→ Dataset records:
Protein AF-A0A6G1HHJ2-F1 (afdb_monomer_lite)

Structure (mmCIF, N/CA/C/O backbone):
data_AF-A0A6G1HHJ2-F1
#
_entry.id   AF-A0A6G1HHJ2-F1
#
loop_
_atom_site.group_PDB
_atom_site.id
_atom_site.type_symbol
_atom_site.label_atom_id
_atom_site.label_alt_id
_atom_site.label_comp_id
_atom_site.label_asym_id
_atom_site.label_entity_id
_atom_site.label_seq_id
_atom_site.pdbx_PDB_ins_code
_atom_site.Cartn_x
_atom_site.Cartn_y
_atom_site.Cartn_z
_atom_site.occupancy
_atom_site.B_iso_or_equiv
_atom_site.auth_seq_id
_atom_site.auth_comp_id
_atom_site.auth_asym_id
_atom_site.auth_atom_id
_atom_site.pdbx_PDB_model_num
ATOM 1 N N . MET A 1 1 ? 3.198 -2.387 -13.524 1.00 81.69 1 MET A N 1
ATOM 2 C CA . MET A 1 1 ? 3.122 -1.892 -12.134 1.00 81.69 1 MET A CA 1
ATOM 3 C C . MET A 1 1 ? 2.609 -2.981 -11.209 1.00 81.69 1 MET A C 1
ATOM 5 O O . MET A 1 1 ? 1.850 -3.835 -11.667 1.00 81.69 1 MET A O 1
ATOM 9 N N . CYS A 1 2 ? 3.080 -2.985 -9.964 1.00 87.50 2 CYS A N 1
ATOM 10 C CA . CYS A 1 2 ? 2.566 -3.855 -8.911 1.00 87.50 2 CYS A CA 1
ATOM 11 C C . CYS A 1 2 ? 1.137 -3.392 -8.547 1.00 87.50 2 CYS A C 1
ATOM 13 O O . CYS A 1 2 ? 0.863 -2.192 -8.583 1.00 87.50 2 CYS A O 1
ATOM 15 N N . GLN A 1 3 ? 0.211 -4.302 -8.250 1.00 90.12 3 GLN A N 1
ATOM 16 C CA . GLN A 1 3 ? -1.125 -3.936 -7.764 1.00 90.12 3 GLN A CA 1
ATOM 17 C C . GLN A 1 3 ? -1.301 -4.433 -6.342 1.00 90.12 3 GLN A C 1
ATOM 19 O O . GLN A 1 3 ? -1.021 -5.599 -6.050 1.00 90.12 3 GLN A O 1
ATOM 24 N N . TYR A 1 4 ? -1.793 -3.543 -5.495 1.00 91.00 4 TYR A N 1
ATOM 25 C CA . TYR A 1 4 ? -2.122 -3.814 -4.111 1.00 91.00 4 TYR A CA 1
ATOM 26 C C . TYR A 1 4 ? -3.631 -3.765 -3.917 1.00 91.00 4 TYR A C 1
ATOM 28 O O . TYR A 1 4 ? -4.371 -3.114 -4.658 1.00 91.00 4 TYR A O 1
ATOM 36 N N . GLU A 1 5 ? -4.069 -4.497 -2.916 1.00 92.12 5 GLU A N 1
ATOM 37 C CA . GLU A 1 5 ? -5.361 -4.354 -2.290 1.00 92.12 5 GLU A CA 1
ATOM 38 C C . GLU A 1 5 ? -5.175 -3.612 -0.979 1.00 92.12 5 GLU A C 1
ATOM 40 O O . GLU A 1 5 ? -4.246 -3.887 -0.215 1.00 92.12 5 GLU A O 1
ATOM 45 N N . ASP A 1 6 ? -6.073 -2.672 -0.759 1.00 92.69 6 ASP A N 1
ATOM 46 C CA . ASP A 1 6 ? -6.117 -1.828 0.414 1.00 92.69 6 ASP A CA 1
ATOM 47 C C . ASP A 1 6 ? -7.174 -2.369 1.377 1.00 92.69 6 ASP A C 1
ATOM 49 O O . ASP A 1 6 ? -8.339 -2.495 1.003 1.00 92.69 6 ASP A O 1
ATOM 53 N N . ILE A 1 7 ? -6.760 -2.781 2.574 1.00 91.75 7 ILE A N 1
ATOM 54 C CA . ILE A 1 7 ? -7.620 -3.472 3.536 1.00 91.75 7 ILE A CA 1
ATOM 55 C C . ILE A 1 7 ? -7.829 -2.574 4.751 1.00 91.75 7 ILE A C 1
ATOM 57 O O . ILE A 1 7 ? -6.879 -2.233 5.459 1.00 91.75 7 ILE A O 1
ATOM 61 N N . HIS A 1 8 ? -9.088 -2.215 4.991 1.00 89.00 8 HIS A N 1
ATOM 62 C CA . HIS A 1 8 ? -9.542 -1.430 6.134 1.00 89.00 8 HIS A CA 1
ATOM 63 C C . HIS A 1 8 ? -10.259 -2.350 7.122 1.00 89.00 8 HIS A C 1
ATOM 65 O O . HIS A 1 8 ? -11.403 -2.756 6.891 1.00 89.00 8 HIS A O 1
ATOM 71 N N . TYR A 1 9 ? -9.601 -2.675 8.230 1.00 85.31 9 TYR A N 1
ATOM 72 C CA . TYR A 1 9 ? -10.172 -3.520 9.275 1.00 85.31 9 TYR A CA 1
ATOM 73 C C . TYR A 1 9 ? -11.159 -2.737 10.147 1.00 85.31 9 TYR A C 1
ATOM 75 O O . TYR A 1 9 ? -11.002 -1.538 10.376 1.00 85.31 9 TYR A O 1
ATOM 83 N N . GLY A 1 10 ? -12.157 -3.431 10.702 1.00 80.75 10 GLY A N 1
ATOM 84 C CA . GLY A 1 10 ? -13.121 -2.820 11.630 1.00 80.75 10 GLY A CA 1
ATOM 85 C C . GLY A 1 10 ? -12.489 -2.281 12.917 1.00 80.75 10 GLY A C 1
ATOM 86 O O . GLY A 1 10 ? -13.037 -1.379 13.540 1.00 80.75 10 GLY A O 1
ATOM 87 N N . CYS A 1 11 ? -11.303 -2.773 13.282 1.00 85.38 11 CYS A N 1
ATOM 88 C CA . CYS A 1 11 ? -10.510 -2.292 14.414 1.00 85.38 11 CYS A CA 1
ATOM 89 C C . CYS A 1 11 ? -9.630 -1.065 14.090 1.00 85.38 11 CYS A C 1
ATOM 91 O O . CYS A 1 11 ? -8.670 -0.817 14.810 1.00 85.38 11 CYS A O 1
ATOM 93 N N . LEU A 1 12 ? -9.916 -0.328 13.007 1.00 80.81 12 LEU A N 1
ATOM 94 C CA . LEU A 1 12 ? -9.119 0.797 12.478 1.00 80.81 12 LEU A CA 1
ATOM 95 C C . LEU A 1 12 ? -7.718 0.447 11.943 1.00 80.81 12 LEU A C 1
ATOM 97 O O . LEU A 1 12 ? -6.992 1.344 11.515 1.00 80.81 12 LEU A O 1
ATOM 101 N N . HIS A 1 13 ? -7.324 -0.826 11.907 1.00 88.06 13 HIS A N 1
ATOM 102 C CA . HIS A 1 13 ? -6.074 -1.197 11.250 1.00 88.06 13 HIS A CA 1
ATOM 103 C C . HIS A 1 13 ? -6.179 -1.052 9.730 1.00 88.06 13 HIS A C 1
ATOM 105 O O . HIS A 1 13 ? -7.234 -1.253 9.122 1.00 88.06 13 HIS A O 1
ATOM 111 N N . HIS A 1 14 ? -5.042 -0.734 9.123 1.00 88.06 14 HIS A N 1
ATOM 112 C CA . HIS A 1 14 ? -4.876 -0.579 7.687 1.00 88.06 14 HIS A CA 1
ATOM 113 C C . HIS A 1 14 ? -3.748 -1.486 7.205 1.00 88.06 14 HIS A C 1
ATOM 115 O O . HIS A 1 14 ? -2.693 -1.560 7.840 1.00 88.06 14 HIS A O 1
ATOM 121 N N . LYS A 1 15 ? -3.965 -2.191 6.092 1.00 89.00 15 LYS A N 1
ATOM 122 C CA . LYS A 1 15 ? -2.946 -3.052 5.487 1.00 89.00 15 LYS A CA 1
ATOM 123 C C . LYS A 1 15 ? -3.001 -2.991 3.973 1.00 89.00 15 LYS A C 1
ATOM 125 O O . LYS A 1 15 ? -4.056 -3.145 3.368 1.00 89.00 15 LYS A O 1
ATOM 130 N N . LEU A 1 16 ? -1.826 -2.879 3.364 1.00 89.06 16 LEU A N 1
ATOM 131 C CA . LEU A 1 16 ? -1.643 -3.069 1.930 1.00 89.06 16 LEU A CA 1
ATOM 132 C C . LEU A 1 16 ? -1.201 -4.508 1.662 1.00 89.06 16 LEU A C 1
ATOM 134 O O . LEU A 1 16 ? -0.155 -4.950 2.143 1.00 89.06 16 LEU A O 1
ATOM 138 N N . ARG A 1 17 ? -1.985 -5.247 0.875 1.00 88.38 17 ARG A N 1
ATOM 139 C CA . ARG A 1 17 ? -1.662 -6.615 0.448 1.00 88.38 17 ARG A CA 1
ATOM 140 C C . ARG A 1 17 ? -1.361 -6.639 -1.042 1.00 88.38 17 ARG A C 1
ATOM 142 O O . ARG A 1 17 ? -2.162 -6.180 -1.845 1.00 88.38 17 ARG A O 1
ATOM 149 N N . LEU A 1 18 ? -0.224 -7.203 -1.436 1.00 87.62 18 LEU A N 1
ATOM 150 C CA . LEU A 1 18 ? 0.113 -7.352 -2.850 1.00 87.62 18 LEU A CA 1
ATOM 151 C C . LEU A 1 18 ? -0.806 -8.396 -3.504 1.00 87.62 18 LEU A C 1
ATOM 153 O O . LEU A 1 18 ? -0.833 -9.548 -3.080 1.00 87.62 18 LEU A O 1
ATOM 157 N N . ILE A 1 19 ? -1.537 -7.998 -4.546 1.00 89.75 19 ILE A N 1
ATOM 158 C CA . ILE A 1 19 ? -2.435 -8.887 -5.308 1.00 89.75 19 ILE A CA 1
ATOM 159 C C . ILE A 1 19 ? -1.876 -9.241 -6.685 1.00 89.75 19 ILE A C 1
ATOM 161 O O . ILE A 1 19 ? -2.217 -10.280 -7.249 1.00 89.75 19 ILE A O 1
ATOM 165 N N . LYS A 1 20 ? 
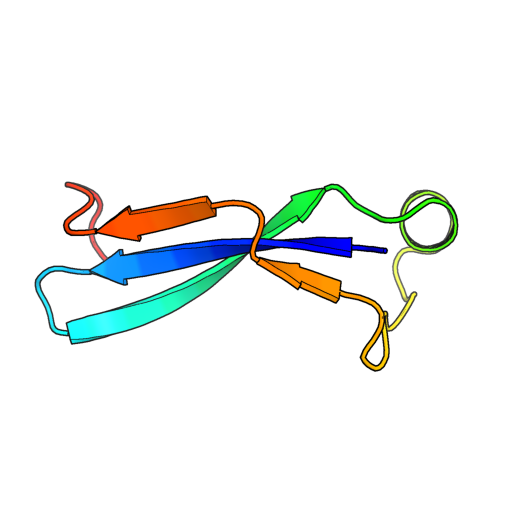-1.002 -8.397 -7.246 1.00 88.19 20 LYS A N 1
ATOM 166 C CA . LYS A 1 20 ? -0.384 -8.652 -8.548 1.00 88.19 20 LYS A CA 1
ATOM 167 C C . LYS A 1 20 ? 1.032 -8.108 -8.606 1.00 88.19 20 LYS A C 1
ATOM 169 O O . LYS A 1 20 ? 1.256 -6.906 -8.492 1.00 88.19 20 LYS A O 1
ATOM 174 N N . HIS A 1 21 ? 1.976 -8.988 -8.907 1.00 87.00 21 HIS A N 1
ATOM 175 C CA . HIS A 1 21 ? 3.343 -8.601 -9.237 1.00 87.00 21 HIS A CA 1
ATOM 176 C C . HIS A 1 21 ? 3.411 -7.976 -10.639 1.00 87.00 21 HIS A C 1
ATOM 178 O O . HIS A 1 21 ? 2.760 -8.456 -11.583 1.00 87.00 21 HIS A O 1
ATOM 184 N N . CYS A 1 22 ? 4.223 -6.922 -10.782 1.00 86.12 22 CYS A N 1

→ Task statement:
All lines from the start of the entries through the line where "ATOM 13 O O" sits should be duplicated exactly, with nothing else in the output.

→ Task solution:
Protein AF-A0A6G1HHJ2-F1 (afdb_monomer_lite)

Structure (mmCIF, N/CA/C/O backbone):
data_AF-A0A6G1HHJ2-F1
#
_entry.id   AF-A0A6G1HHJ2-F1
#
loop_
_atom_site.group_PDB
_atom_site.id
_atom_site.type_symbol
_atom_site.label_atom_id
_atom_site.label_alt_id
_atom_site.label_comp_id
_atom_site.label_asym_id
_atom_site.label_entity_id
_atom_site.label_seq_id
_atom_site.pdbx_PDB_ins_code
_atom_site.Cartn_x
_atom_site.Cartn_y
_atom_site.Cartn_z
_atom_site.occupancy
_atom_site.B_iso_or_equiv
_atom_site.auth_seq_id
_atom_site.auth_comp_id
_atom_site.auth_asym_id
_atom_site.auth_atom_id
_atom_site.pdbx_PDB_model_num
ATOM 1 N N . MET A 1 1 ? 3.198 -2.387 -13.524 1.00 81.69 1 MET A N 1
ATOM 2 C CA . MET A 1 1 ? 3.122 -1.892 -12.134 1.00 81.69 1 MET A CA 1
ATOM 3 C C . MET A 1 1 ? 2.609 -2.981 -11.209 1.00 81.69 1 MET A C 1
ATOM 5 O O . MET A 1 1 ? 1.850 -3.835 -11.667 1.00 81.69 1 MET A O 1
ATOM 9 N N . CYS A 1 2 ? 3.080 -2.985 -9.964 1.00 87.50 2 CYS A N 1
ATOM 10 C CA . CYS A 1 2 ? 2.566 -3.855 -8.911 1.00 87.50 2 CYS A CA 1
ATOM 11 C C . CYS A 1 2 ? 1.137 -3.392 -8.547 1.00 87.50 2 CYS A C 1
ATOM 13 O O . CYS A 1 2 ? 0.863 -2.192 -8.583 1.00 87.50 2 CYS A O 1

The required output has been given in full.